Nu is dit natuurlijk een systeem, dat mogen wij nooit vergeten. De indeling, die toevallig in 7 fasen plus een nieuw begin uiteenvalt, volgt de oude ritmen van de eerste sterrenkijkers, die in de dans van de 7 planeten die ze kenden, meenden de wil van God geschreven te zien. Maar buiten die indeling om, geeft het geheel een beeld van een ego dat niet zo beperkt is als wij wel denken, maar dat zichzelf moet vinden door de verschillende delen van het ‘ik’ achtereenvolgens te beleven en bewust te voegen bij het reeds bestaande.

Opvallend is ook, dat in de eerste fase in feite onbewust beleefde, maar toch bepalende krachten voor het verdere bestaan worden beschouwd.

Ik ben zo vrij hier enige conclusies voor mijzelf aan te verbinden.

In de eerste plaats wil ik opmerken: Aangezien wij de eerste 2 fasen niet zelf beheersen, worden we kennelijk beheerst hetzij door wetten die wij niet kennen, hetzij door een kracht die ons wezen bepaalt. Het is volkomen duidelijk dat wij daarna een volledige zelfstandigheid hebben, maar dat wat wij ooit kunnen worden, is in de eerste fase, in de eerste deelpersoonlijkheden die zich ontwikkelen, reeds bepaald. Het ego, een vastgestelde waarde, kan niet ontsnappen aan de werking van de kracht waaruit het is voortgekomen.

In de tweede plaats zou ik willen opmerken, dat het samentrekken van alle incarnaties in de materie in een en dezelfde fase voor mij niet geheel aanvaardbaar is. Ik meen namelijk, dat in de stoffelijke incarnaties niet alleen een progressie van bewustzijn kan ontstaan, maar dat daarnaast de invloed die het ‘ik’ heeft op de wereld meer wordt bepaald en meer in overeenstemming komt met de totale persoonlijkheid. Ik acht het niet juist om een dergelijke en toch zeer belangrijke ontwikkeling samen te vatten als één fase zonder meer. Ik heb het gevoel dat, als wij over deelpersoonlijkheden spreken, hier wel degelijk verschillende delen van het ‘ik’ achtereenvolgens gaan reageren. Aan de andere kant blijft natuurlijk de bepalende invloed van de eerste 2 fasen (behagen en onbehagen en het eenheidsbeleven dat als een voortdurende hunkering voortbestaat) in ons allen voortduren.

In de derde plaats: Elke denker kan slechts een deel van zijn gedachten – en dan nog onbeholpen – tot uitdrukking brengen.
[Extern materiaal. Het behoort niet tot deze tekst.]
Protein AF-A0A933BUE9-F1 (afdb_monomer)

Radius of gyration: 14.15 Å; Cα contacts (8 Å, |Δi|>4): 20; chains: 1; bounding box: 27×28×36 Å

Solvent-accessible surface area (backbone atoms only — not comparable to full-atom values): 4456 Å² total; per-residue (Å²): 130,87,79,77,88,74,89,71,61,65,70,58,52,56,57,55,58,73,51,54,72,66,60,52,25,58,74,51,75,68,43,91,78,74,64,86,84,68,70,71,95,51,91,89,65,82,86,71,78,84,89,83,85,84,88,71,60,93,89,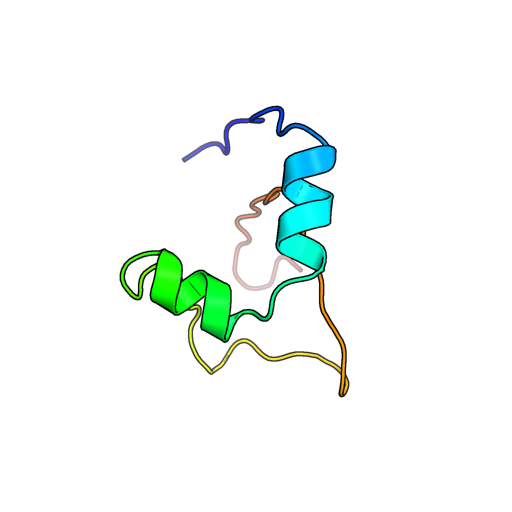60,124

Sequence (61 aa):
MPGGTHSIAREVLEGFAALSTATVHEAADKQGALPAAIRPLADGMRLCGPAFTAACLRGDN

Foldseek 3Di:
DQDDPDDDDVVVQVVVQPDDPVVVCVVVVNPDDDPPVDDDPDPPDDDTDDDDDDDADVPRD

Structure (mmCIF, N/CA/C/O backbone):
data_AF-A0A933BUE9-F1
#
_entry.id   AF-A0A933BUE9-F1
#
loop_
_atom_site.group_PDB
_atom_site.id
_atom_site.type_symbol
_atom_site.label_atom_id
_atom_site.label_alt_id
_atom_site.label_comp_id
_atom_site.label_asym_id
_atom_site.label_entity_id
_atom_site.label_seq_id
_atom_site.pdbx_PDB_ins_code
_atom_site.Cartn_x
_atom_site.Cartn_y
_atom_site.Cartn_z
_atom_site.occupancy
_atom_site.B_iso_or_equiv
_atom_site.auth_seq_id
_atom_site.auth_comp_id
_atom_site.auth_asym_id
_atom_site.auth_atom_id
_atom_site.pdbx_PDB_model_num
ATOM 1 N N . MET A 1 1 ? 14.394 8.868 -10.564 1.00 49.16 1 MET A N 1
ATOM 2 C CA . MET A 1 1 ? 14.421 9.421 -9.196 1.00 49.16 1 MET A CA 1
ATOM 3 C C . MET A 1 1 ? 15.027 8.362 -8.288 1.00 49.16 1 MET A C 1
ATOM 5 O O . MET A 1 1 ? 14.416 7.306 -8.189 1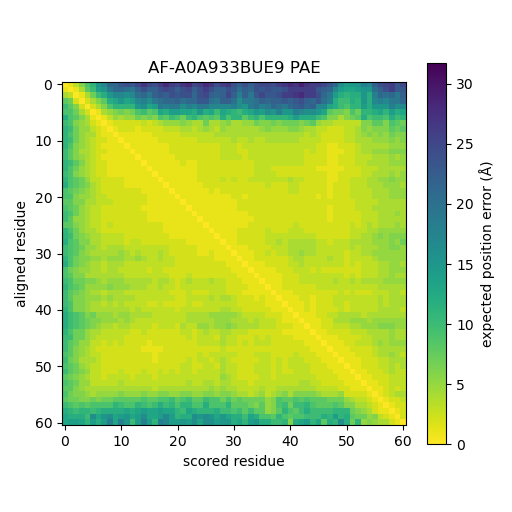.00 49.16 1 MET A O 1
ATOM 9 N N . PRO A 1 2 ? 16.227 8.550 -7.717 1.00 50.03 2 PRO A N 1
ATOM 10 C CA . PRO A 1 2 ? 16.737 7.618 -6.715 1.00 50.03 2 PRO A CA 1
ATOM 11 C C . PRO A 1 2 ? 15.829 7.685 -5.477 1.00 50.03 2 PRO A C 1
ATOM 13 O O . PRO A 1 2 ? 15.576 8.772 -4.959 1.00 50.03 2 PRO A O 1
ATOM 16 N N . GLY A 1 3 ? 15.267 6.543 -5.070 1.00 57.34 3 GLY A N 1
ATOM 17 C CA . GLY A 1 3 ? 14.365 6.436 -3.924 1.00 57.34 3 GLY A CA 1
ATOM 18 C C . GLY A 1 3 ? 15.079 6.825 -2.632 1.00 57.34 3 GLY A C 1
ATOM 19 O O . GLY A 1 3 ? 16.117 6.259 -2.300 1.00 57.34 3 GLY A O 1
ATOM 20 N N . GLY A 1 4 ? 14.548 7.821 -1.925 1.00 60.56 4 GLY A N 1
ATOM 21 C CA . GLY A 1 4 ? 15.054 8.208 -0.613 1.00 60.56 4 GLY A CA 1
ATOM 22 C C . GLY A 1 4 ? 14.690 7.157 0.433 1.00 60.56 4 GLY A C 1
ATOM 23 O O . GLY A 1 4 ? 13.531 6.756 0.536 1.00 60.56 4 GLY A O 1
ATOM 24 N N . THR A 1 5 ? 15.664 6.725 1.233 1.00 63.59 5 THR A N 1
ATOM 25 C CA . THR A 1 5 ? 15.412 5.877 2.403 1.00 63.59 5 THR A CA 1
ATOM 26 C C . THR A 1 5 ? 14.829 6.743 3.515 1.00 63.59 5 THR A C 1
ATOM 28 O O . THR A 1 5 ? 15.554 7.293 4.343 1.00 63.59 5 THR A O 1
ATOM 31 N N . HIS A 1 6 ? 13.510 6.909 3.521 1.00 76.00 6 HIS A N 1
ATOM 32 C CA . HIS A 1 6 ? 12.830 7.550 4.638 1.00 76.00 6 HIS A CA 1
ATOM 33 C C . HIS A 1 6 ? 12.684 6.541 5.776 1.00 76.00 6 HIS A C 1
ATOM 35 O O . HIS A 1 6 ? 12.058 5.494 5.614 1.00 76.00 6 HIS A O 1
ATOM 41 N N . SER A 1 7 ? 13.270 6.857 6.932 1.00 84.69 7 SER A N 1
ATOM 42 C CA . SER A 1 7 ? 12.991 6.115 8.160 1.00 84.69 7 SER A CA 1
ATOM 43 C C . SER A 1 7 ? 11.556 6.418 8.590 1.00 84.69 7 SER A C 1
ATOM 45 O O . SER A 1 7 ? 11.224 7.569 8.874 1.00 84.69 7 SER A O 1
ATOM 47 N N . ILE A 1 8 ? 10.702 5.395 8.585 1.00 91.69 8 ILE A N 1
ATOM 48 C CA . ILE A 1 8 ? 9.312 5.463 9.045 1.00 91.69 8 ILE A CA 1
ATOM 49 C C . ILE A 1 8 ? 9.247 4.808 10.426 1.00 91.69 8 ILE A C 1
ATOM 51 O O . ILE A 1 8 ? 9.791 3.720 10.621 1.00 91.69 8 ILE A O 1
ATOM 55 N N . ALA A 1 9 ? 8.570 5.451 11.380 1.00 94.75 9 ALA A N 1
ATOM 56 C CA . ALA A 1 9 ? 8.345 4.871 12.701 1.00 94.75 9 ALA A CA 1
ATOM 57 C C . ALA A 1 9 ? 7.529 3.572 12.593 1.00 94.75 9 ALA A C 1
ATOM 59 O O . ALA A 1 9 ? 6.545 3.498 11.853 1.00 94.75 9 ALA A O 1
ATOM 60 N N . ARG A 1 10 ? 7.925 2.544 13.347 1.00 94.06 10 ARG A N 1
ATOM 61 C CA . ARG A 1 10 ? 7.307 1.212 13.283 1.00 94.06 10 ARG A CA 1
ATOM 62 C C . ARG A 1 10 ? 5.820 1.259 13.625 1.00 94.06 10 ARG A C 1
ATOM 64 O O . ARG A 1 10 ? 5.017 0.598 12.980 1.00 94.06 10 ARG A O 1
ATOM 71 N N . GLU A 1 11 ? 5.456 2.103 14.578 1.00 96.81 11 GLU A N 1
ATOM 72 C CA . GLU A 1 11 ? 4.087 2.288 15.051 1.00 96.81 11 GLU A CA 1
ATOM 73 C C . GLU A 1 11 ? 3.176 2.808 13.926 1.00 96.81 11 GLU A C 1
ATOM 75 O O . GLU A 1 11 ? 2.008 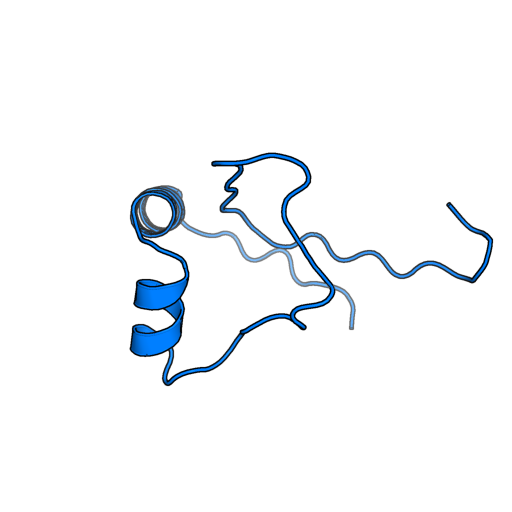2.435 13.838 1.00 96.81 11 GLU A O 1
ATOM 80 N N . VAL A 1 12 ? 3.724 3.621 13.014 1.00 95.81 12 VAL A N 1
ATOM 81 C CA . VAL A 1 12 ? 2.999 4.090 11.826 1.00 95.81 12 VAL A CA 1
ATOM 82 C C . VAL A 1 12 ? 2.760 2.930 10.860 1.00 95.81 12 VAL A C 1
ATOM 84 O O . VAL A 1 12 ? 1.636 2.753 10.396 1.00 95.81 12 VAL A O 1
ATOM 87 N N . LEU A 1 13 ? 3.778 2.108 10.584 1.00 95.19 13 LEU A N 1
ATOM 88 C CA . LEU A 1 13 ? 3.629 0.936 9.710 1.00 95.19 13 LEU A CA 1
ATOM 89 C C . LEU A 1 13 ? 2.597 -0.054 10.259 1.00 95.19 13 LEU A C 1
ATOM 91 O O . LEU A 1 13 ? 1.756 -0.543 9.510 1.00 95.19 13 LEU A O 1
ATOM 95 N N . GLU A 1 14 ? 2.626 -0.313 11.565 1.00 96.25 14 GLU A N 1
ATOM 96 C CA . GLU A 1 14 ? 1.675 -1.202 12.239 1.00 96.25 14 GLU A CA 1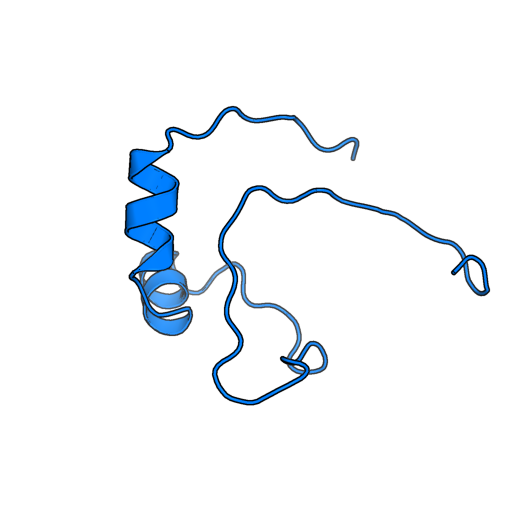
ATOM 97 C C . GLU A 1 14 ? 0.243 -0.661 12.175 1.00 96.25 14 GLU A C 1
ATOM 99 O O . GLU A 1 14 ? -0.686 -1.413 11.876 1.00 96.25 14 GLU A O 1
ATOM 104 N N . GLY A 1 15 ? 0.067 0.650 12.366 1.00 97.62 15 GLY A N 1
ATOM 105 C CA . GLY A 1 15 ? -1.229 1.306 12.207 1.00 97.62 15 GLY A CA 1
ATOM 106 C C . GLY A 1 15 ? -1.788 1.159 10.790 1.00 97.62 15 GLY A C 1
ATOM 107 O O . GLY A 1 15 ? -2.943 0.776 10.620 1.00 97.62 15 GLY A O 1
ATOM 108 N N . PHE A 1 16 ? -0.967 1.395 9.764 1.00 97.12 16 PHE A N 1
ATOM 109 C CA . PHE A 1 16 ? -1.389 1.241 8.368 1.00 97.12 16 PHE A CA 1
ATOM 110 C C . PHE A 1 16 ? -1.645 -0.220 7.981 1.00 97.12 16 PHE A C 1
ATOM 112 O O . PHE A 1 16 ? -2.589 -0.490 7.240 1.00 97.12 16 PHE A O 1
ATOM 119 N N . ALA A 1 17 ? -0.861 -1.170 8.498 1.00 96.62 17 ALA A N 1
ATOM 120 C CA . ALA A 1 17 ? -1.037 -2.597 8.223 1.00 96.62 17 ALA A CA 1
ATOM 121 C C . ALA A 1 17 ? -2.393 -3.146 8.710 1.00 96.62 17 ALA A C 1
ATOM 123 O O . ALA A 1 17 ? -2.888 -4.137 8.167 1.00 96.62 17 ALA A O 1
ATOM 124 N N . ALA A 1 18 ? -3.003 -2.500 9.709 1.00 96.94 18 ALA A N 1
ATOM 125 C CA . ALA A 1 18 ? -4.323 -2.849 10.228 1.00 96.94 18 ALA A CA 1
ATOM 126 C C . ALA A 1 18 ? -5.494 -2.269 9.407 1.00 96.94 18 ALA A C 1
ATOM 128 O O . ALA A 1 18 ? -6.633 -2.708 9.574 1.00 96.94 18 ALA A O 1
ATOM 129 N N . LEU A 1 19 ? -5.242 -1.297 8.524 1.00 97.31 19 LEU A N 1
ATOM 130 C CA . LEU A 1 19 ? -6.272 -0.634 7.721 1.00 97.31 19 LEU A CA 1
ATOM 131 C C . LEU A 1 19 ? -6.490 -1.332 6.373 1.00 97.31 19 LEU A C 1
ATOM 133 O O . LEU A 1 19 ? -5.599 -1.971 5.812 1.00 97.31 19 LEU A O 1
ATOM 137 N N . SER A 1 20 ? -7.691 -1.174 5.810 1.00 96.38 20 SER A N 1
ATOM 138 C CA . SER A 1 20 ? -7.946 -1.582 4.426 1.00 96.38 20 SER A CA 1
ATOM 139 C C . SER A 1 20 ? -7.325 -0.583 3.443 1.00 96.38 20 SER A C 1
ATOM 141 O O . SER A 1 20 ? -7.276 0.619 3.713 1.00 96.38 20 SER A O 1
ATOM 143 N N . THR A 1 21 ? -6.907 -1.056 2.265 1.00 96.00 21 THR A N 1
ATOM 144 C CA . THR A 1 21 ? -6.375 -0.181 1.206 1.00 96.00 21 THR A CA 1
ATOM 145 C C . THR A 1 21 ? -7.401 0.858 0.746 1.00 96.00 21 THR A C 1
ATOM 147 O O . THR A 1 21 ? -7.022 1.987 0.453 1.00 96.00 21 THR A O 1
ATOM 150 N N . ALA A 1 22 ? -8.695 0.517 0.752 1.00 96.81 22 ALA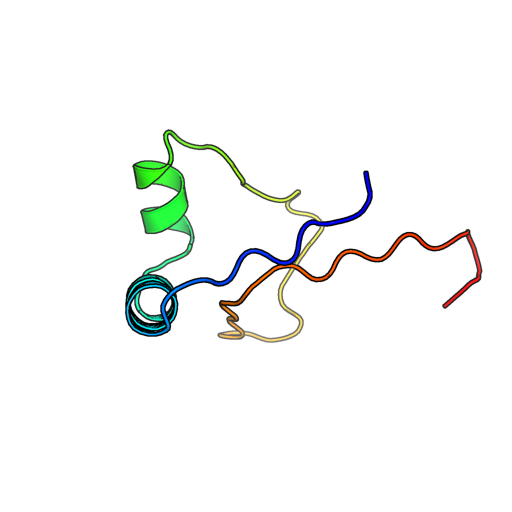 A N 1
ATOM 151 C CA . ALA A 1 22 ? -9.778 1.450 0.445 1.00 96.81 22 ALA A CA 1
ATOM 152 C C . ALA A 1 22 ? -9.874 2.579 1.484 1.00 96.81 22 ALA A C 1
ATOM 154 O O . ALA A 1 22 ? -9.966 3.745 1.120 1.00 96.81 22 ALA A O 1
ATOM 155 N N . THR A 1 23 ? -9.780 2.253 2.777 1.00 97.75 23 THR A N 1
ATOM 156 C CA . THR A 1 23 ? -9.783 3.253 3.858 1.00 97.75 23 THR A CA 1
ATOM 157 C C . THR A 1 23 ? -8.610 4.221 3.723 1.00 97.75 23 THR A C 1
ATOM 159 O O . THR A 1 23 ? -8.794 5.428 3.847 1.00 97.75 23 THR A O 1
ATOM 162 N N . VAL A 1 24 ? -7.413 3.697 3.439 1.00 97.25 24 VAL A N 1
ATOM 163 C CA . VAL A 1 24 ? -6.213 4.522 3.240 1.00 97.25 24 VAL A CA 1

Zelfs in de geest zal een contact met een denken resulteren in veel gegevens en daarnaast een groot aantal vaagheden. De vaagheid is onvermijdelijk. Het is als een gedicht waarin je je gevoelens en verwachtingen wilt uitdrukken, maar er de woorden niet voor hebt en dan in beelden en ritmen, in een waanzin van woorden misschien, zelfs probeert weer te geven wat je beroert. Ik moet zeggen: dit is vaak zeer belangrijk. We kunnen niet alles zeggen, omdat we niet de mogelijkheid hebben alles uit te drukken.

Als ik met u spreek, dan moet dat – althans voor een deel – op logische basis geschieden. Maar de logica is alleen het instrument van de mens. Het is een samenvoegingsmethode waardoor de argumenten gerangschikt worden. In schijn wordt gelijktijdig hun belangrijkheid daardoor bepaald, maar dat is niet waar.

Als ik te maken heb met de logica, dan heb ik te doen met een beredeneringsmethode waarin elke waarde afzonderlijk bestaat en de gegeven conclusie t.a.v. de feiten speculatief blijft, ongeacht alle schijnbare bewijzen. Als ik dus probeer mijn visie en mijn indrukken weer te geven, dan zal ik ongetwijfeld ergens moeten falen, omdat ik of niet logisch ben en als zodanig voor veel mensen niet meer te volgen of misschien ook omdat mij het mystiek-mythische ontbreekt dat sommige anderen zou aanspreken en tot een emotionele beleving zou kunnen brengen die voor hen het redelijke te boven gaat.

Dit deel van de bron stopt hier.